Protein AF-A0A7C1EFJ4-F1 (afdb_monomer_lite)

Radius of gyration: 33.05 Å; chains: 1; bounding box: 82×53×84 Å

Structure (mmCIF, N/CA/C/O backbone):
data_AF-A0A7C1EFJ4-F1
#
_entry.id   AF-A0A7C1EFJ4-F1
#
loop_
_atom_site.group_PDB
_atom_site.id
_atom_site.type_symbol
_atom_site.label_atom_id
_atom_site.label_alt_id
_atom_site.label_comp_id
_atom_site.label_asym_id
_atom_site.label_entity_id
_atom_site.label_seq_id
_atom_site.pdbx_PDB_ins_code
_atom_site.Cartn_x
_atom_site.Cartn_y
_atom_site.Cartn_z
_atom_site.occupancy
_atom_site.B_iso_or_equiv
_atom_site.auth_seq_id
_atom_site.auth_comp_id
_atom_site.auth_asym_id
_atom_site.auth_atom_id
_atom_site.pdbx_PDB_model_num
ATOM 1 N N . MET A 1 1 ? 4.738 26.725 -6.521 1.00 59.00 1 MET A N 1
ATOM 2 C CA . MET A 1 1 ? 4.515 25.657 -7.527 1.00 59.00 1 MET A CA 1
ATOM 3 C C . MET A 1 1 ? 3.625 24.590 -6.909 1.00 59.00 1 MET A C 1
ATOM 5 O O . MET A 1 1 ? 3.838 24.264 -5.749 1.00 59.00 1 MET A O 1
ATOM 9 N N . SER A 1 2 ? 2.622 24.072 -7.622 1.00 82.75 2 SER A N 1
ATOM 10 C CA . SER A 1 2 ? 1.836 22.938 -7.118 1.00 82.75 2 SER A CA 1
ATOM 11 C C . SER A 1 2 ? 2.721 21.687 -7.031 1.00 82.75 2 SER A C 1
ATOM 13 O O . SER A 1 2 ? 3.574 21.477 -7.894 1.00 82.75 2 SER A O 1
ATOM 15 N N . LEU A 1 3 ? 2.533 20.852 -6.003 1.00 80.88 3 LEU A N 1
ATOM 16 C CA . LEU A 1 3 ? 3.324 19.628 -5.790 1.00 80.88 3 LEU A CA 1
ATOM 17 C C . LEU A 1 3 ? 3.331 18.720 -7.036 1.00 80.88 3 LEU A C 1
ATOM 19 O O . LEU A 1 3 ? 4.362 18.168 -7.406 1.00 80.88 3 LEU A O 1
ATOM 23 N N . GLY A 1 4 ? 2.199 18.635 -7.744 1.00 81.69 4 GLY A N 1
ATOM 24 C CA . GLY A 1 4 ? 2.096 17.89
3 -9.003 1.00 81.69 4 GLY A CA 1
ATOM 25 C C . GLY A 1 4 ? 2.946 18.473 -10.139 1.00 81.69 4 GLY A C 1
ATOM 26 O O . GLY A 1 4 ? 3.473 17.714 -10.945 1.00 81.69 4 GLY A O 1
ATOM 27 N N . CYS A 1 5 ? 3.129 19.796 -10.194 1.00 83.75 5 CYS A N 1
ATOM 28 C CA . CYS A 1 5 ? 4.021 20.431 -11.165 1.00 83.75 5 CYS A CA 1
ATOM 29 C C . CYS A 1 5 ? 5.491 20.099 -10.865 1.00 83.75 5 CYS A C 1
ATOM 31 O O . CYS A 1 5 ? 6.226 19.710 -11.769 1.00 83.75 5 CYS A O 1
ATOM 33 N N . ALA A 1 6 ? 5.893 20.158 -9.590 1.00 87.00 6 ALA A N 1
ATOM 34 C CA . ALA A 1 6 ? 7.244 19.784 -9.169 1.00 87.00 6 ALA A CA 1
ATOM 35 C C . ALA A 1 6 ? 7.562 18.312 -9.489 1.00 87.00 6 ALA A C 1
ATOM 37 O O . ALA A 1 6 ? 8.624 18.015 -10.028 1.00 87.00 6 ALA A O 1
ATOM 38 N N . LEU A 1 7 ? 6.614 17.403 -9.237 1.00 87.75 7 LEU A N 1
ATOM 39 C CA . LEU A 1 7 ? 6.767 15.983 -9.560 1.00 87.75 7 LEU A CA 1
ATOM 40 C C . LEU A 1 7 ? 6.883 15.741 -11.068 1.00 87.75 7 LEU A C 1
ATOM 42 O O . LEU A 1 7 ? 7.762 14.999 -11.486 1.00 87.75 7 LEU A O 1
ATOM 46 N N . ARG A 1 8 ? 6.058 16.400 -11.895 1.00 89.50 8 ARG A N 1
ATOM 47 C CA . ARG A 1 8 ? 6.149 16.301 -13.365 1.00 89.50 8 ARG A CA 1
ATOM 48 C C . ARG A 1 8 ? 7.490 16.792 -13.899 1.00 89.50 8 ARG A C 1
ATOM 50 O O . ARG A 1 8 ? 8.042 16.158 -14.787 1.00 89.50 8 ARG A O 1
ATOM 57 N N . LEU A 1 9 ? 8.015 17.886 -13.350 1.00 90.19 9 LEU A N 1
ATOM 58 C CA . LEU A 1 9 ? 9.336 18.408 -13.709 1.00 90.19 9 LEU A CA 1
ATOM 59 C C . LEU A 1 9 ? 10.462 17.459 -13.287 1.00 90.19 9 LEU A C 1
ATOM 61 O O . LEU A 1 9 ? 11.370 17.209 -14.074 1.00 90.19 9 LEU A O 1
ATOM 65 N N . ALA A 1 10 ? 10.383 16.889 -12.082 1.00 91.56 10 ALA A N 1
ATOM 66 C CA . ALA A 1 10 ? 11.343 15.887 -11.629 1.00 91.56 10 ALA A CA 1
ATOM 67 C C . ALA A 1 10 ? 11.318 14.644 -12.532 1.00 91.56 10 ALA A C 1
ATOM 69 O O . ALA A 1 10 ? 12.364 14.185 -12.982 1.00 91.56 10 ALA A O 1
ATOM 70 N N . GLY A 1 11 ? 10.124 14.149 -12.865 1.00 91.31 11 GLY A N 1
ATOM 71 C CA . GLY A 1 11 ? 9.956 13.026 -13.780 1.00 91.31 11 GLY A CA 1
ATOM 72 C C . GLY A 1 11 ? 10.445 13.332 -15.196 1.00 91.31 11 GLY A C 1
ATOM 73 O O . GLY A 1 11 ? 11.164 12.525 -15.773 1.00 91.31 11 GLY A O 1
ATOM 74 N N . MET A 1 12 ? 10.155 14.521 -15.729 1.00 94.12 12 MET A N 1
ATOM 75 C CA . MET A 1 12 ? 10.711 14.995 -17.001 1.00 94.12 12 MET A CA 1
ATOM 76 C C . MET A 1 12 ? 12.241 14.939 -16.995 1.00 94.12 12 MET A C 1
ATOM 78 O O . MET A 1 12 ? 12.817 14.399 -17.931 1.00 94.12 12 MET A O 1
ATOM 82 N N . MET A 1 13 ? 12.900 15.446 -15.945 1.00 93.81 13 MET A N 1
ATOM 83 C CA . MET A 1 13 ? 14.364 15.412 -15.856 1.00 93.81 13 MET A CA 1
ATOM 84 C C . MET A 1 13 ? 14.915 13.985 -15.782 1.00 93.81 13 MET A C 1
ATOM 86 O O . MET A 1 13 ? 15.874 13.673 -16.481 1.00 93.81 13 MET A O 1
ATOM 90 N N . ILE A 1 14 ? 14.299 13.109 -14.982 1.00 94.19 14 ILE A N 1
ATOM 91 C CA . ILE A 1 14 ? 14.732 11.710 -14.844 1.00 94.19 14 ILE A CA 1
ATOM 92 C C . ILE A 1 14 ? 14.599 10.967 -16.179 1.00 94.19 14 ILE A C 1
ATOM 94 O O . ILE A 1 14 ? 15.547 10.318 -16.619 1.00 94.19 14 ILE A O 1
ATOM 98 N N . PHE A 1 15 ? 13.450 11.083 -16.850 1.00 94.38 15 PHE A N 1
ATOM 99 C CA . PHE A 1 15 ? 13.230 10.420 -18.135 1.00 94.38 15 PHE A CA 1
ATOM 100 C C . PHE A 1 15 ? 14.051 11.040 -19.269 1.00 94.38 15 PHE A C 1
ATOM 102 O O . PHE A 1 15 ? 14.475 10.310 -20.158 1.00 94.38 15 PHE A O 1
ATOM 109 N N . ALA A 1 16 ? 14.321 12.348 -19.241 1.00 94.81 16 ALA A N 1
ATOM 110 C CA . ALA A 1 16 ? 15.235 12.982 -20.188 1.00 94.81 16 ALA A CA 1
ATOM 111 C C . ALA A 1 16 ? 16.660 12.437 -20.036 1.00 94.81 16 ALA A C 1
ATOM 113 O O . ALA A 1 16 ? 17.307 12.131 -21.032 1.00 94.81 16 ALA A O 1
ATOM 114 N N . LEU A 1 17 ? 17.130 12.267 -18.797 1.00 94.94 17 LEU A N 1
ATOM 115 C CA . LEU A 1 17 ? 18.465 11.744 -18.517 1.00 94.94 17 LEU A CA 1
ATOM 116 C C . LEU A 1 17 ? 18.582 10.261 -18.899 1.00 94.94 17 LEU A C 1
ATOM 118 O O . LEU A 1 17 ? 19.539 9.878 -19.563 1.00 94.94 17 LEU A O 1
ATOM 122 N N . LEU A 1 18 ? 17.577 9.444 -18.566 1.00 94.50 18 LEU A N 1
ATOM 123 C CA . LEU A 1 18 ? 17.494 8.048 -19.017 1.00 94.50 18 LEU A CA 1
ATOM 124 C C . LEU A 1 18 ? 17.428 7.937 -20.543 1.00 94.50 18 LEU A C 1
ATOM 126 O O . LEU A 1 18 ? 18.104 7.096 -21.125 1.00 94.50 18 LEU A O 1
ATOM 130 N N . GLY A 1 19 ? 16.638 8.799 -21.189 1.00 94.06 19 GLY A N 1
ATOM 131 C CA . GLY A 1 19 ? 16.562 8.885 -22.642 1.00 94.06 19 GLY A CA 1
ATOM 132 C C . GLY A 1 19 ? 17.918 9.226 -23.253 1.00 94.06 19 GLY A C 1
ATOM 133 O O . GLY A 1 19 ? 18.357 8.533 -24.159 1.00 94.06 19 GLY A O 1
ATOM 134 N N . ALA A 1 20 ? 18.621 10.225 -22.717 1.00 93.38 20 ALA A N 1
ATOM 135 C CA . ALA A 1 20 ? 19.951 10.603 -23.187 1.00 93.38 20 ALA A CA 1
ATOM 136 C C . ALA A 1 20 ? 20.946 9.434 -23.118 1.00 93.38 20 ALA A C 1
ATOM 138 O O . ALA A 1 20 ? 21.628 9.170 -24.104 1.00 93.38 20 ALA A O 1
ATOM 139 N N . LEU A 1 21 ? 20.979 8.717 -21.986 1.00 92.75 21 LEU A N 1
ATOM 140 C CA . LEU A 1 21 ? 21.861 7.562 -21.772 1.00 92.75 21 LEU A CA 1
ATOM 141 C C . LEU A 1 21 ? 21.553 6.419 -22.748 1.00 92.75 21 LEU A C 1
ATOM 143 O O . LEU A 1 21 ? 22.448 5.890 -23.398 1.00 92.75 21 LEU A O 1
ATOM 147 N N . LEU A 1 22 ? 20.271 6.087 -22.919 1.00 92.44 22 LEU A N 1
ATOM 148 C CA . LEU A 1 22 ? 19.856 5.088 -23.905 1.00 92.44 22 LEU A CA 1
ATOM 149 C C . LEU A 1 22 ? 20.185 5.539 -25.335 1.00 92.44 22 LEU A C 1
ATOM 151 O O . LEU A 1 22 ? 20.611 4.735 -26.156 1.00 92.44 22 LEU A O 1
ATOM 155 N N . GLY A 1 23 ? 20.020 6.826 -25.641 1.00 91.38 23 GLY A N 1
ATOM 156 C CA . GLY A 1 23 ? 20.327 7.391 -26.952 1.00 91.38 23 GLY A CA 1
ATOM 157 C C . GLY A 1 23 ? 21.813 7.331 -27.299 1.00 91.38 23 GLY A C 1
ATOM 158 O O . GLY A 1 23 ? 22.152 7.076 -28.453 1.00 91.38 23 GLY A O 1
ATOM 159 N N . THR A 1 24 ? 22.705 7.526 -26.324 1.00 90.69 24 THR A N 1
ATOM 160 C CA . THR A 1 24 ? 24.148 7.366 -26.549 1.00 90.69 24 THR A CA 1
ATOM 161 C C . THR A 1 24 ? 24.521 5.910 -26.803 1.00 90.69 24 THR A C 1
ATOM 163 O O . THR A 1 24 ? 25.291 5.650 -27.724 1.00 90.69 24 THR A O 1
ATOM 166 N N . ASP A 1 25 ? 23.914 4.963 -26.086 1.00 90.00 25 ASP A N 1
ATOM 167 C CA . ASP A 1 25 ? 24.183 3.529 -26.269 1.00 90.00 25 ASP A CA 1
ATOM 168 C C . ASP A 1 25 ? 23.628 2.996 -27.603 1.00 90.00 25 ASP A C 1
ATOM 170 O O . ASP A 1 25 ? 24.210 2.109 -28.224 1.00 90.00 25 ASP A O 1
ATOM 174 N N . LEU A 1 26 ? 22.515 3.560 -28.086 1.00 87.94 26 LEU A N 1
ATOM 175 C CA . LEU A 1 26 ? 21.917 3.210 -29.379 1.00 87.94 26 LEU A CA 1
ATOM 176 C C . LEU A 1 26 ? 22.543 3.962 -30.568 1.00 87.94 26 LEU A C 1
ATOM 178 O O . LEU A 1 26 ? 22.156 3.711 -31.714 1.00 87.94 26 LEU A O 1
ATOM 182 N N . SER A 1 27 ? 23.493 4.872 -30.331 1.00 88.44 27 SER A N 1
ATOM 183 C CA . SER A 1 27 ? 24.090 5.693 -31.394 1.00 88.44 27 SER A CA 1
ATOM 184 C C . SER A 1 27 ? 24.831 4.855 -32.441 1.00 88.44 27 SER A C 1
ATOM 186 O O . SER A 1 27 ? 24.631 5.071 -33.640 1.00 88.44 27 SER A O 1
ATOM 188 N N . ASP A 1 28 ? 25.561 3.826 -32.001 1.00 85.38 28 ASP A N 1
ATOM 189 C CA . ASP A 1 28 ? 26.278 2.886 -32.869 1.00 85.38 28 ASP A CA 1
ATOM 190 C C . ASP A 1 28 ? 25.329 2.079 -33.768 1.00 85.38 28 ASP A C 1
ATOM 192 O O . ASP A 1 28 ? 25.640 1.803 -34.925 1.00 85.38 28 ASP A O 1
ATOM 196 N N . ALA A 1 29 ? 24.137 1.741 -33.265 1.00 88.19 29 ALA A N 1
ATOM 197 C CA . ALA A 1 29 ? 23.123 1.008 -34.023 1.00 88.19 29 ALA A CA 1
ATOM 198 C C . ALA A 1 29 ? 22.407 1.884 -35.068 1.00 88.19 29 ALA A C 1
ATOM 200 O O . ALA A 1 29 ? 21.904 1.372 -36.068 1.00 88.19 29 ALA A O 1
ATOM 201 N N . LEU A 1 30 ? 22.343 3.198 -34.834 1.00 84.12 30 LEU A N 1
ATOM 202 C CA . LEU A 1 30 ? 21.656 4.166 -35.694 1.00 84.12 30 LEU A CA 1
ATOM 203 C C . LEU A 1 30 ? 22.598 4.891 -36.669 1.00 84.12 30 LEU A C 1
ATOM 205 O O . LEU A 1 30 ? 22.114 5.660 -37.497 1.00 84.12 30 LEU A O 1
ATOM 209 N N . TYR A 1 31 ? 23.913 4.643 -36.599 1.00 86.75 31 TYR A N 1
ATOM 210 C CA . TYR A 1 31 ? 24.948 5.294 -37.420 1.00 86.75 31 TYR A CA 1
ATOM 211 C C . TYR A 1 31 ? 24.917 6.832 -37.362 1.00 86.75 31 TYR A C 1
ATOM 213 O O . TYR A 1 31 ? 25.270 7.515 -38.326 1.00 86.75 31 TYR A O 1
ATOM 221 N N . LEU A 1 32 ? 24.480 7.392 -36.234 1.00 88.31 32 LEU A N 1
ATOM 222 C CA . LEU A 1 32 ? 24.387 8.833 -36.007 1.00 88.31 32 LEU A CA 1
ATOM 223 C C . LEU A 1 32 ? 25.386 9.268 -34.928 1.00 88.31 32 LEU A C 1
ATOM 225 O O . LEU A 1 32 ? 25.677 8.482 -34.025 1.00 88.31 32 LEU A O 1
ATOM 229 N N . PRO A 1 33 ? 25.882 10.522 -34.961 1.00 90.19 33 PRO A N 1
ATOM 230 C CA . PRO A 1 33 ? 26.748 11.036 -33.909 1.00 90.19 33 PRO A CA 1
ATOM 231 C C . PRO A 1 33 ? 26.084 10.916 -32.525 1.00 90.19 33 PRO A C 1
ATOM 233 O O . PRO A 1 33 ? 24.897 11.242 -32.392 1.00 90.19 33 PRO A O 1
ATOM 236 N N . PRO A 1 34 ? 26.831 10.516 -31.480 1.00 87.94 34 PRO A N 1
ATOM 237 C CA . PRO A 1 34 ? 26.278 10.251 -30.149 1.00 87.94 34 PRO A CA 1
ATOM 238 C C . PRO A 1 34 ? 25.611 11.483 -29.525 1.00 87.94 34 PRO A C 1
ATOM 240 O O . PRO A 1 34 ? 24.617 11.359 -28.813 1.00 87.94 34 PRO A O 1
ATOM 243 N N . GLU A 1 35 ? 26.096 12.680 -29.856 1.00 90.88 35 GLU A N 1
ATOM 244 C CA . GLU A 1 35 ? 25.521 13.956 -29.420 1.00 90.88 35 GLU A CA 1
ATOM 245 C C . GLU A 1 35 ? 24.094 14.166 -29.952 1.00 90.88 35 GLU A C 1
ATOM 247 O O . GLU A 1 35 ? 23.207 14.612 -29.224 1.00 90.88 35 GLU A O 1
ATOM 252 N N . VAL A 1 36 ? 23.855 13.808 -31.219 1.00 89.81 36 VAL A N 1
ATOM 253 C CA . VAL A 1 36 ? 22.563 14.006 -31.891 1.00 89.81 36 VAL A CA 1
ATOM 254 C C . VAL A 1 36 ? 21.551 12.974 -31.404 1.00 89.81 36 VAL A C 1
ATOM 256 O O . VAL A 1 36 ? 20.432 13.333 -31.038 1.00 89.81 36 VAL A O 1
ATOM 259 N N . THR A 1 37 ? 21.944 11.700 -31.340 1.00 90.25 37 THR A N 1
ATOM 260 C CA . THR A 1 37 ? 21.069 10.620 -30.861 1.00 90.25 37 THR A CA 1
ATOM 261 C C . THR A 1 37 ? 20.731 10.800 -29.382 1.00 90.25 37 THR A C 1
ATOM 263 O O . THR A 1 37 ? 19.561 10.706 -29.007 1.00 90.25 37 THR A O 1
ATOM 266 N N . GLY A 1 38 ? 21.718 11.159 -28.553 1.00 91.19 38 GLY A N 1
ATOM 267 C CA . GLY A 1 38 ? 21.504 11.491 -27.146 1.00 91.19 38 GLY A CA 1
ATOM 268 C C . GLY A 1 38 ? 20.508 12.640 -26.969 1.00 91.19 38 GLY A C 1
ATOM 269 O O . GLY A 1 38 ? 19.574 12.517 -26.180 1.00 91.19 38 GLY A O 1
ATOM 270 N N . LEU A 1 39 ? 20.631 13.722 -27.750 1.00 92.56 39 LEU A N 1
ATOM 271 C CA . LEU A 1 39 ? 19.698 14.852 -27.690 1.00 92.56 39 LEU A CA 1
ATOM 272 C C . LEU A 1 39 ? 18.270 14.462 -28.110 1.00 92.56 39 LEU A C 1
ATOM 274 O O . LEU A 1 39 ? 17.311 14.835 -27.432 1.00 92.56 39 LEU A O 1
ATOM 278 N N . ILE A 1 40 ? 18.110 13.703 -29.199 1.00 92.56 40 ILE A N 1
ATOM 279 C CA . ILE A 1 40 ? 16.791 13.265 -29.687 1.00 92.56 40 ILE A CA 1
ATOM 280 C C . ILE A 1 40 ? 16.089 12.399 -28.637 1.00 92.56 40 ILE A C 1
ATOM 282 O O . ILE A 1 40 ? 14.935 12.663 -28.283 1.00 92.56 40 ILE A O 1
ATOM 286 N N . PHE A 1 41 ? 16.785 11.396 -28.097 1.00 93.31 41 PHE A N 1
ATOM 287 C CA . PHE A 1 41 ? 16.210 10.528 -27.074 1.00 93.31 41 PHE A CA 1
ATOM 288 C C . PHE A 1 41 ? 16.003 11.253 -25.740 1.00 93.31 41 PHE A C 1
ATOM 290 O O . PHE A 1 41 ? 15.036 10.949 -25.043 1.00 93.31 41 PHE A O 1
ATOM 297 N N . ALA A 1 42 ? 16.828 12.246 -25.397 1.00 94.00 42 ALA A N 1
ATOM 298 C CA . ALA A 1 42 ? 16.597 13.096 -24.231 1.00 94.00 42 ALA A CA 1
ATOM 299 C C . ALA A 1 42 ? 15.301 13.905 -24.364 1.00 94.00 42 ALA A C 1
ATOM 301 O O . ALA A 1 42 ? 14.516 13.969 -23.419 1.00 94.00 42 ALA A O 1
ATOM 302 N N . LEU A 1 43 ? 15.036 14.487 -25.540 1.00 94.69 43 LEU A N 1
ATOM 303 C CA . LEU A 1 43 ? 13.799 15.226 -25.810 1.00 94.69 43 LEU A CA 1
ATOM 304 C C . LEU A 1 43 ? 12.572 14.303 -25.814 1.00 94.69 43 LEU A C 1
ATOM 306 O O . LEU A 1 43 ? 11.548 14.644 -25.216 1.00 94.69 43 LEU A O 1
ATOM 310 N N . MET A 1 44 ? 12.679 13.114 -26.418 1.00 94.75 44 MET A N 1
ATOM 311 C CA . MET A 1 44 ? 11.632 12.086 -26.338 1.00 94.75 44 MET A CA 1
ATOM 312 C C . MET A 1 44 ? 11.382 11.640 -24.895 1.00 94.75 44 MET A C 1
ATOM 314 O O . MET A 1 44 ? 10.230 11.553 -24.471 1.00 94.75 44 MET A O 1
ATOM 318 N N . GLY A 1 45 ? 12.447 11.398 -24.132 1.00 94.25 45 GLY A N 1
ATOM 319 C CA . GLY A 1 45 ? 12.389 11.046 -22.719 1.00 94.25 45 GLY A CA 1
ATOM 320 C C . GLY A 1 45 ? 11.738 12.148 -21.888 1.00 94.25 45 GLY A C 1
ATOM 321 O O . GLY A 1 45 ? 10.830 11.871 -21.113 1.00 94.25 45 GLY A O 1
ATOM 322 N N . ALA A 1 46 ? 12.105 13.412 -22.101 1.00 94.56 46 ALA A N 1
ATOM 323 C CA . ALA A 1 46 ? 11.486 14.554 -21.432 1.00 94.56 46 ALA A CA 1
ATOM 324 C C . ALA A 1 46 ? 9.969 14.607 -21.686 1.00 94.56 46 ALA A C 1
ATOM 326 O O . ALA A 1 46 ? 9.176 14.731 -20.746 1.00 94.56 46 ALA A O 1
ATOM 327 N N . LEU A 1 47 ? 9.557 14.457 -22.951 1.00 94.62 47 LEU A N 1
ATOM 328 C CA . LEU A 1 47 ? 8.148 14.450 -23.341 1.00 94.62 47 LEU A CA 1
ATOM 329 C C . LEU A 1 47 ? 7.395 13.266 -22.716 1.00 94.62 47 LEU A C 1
· · · · · · ·
▶ **ACTION ITEM**
From the records above, copy out the line with "ATOM 156 C CA", the line with "ATOM 188 N N", and every line between them, word for word.

▶ **EXERCISE RESPONSE**
ATOM 156 C CA . GLY A 1 23 ? 20.327 7.391 -26.952 1.00 91.38 23 GLY A CA 1
ATOM 157 C C . GLY A 1 23 ? 21.813 7.331 -27.299 1.00 91.38 23 GLY A C 1
ATOM 158 O O . GLY A 1 23 ? 22.152 7.076 -28.453 1.00 91.38 23 GLY A O 1
ATOM 159 N N . THR A 1 24 ? 22.705 7.526 -26.324 1.00 90.69 24 THR A N 1
ATOM 160 C CA . THR A 1 24 ? 24.148 7.366 -26.549 1.00 90.69 24 THR A CA 1
ATOM 161 C C . THR A 1 24 ? 24.521 5.910 -26.803 1.00 90.69 24 THR A C 1
ATOM 163 O O . THR A 1 24 ? 25.291 5.650 -27.724 1.00 90.69 24 THR A O 1
ATOM 166 N N . ASP A 1 25 ? 23.914 4.963 -26.086 1.00 90.00 25 ASP A N 1
ATOM 167 C CA . ASP A 1 25 ? 24.183 3.529 -26.269 1.00 90.00 25 ASP A CA 1
ATOM 168 C C . ASP A 1 25 ? 23.628 2.996 -27.603 1.00 90.00 25 ASP A C 1
ATOM 170 O O . ASP A 1 25 ? 24.210 2.109 -28.224 1.00 90.00 25 ASP A O 1
ATOM 174 N N . LEU A 1 26 ? 22.515 3.560 -28.086 1.00 87.94 26 LEU A N 1
ATOM 175 C CA . LEU A 1 26 ? 21.917 3.210 -29.379 1.00 87.94 26 LEU A CA 1
ATOM 176 C C . LEU A 1 26 ? 22.543 3.962 -30.568 1.00 87.94 26 LEU A C 1
ATOM 178 O O . LEU A 1 26 ? 22.156 3.711 -31.714 1.00 87.94 26 LEU A O 1
ATOM 182 N N . SER A 1 27 ? 23.493 4.872 -30.331 1.00 88.44 27 SER A N 1
ATOM 183 C CA . SER A 1 27 ? 24.090 5.693 -31.394 1.00 88.44 27 SER A CA 1
ATOM 184 C C . SER A 1 27 ? 24.831 4.855 -32.441 1.00 88.44 27 SER A C 1
ATOM 186 O O . SER A 1 27 ? 24.631 5.071 -33.640 1.00 88.44 27 SER A O 1
ATOM 188 N N . ASP A 1 28 ? 25.561 3.826 -32.001 1.00 85.38 28 ASP A N 1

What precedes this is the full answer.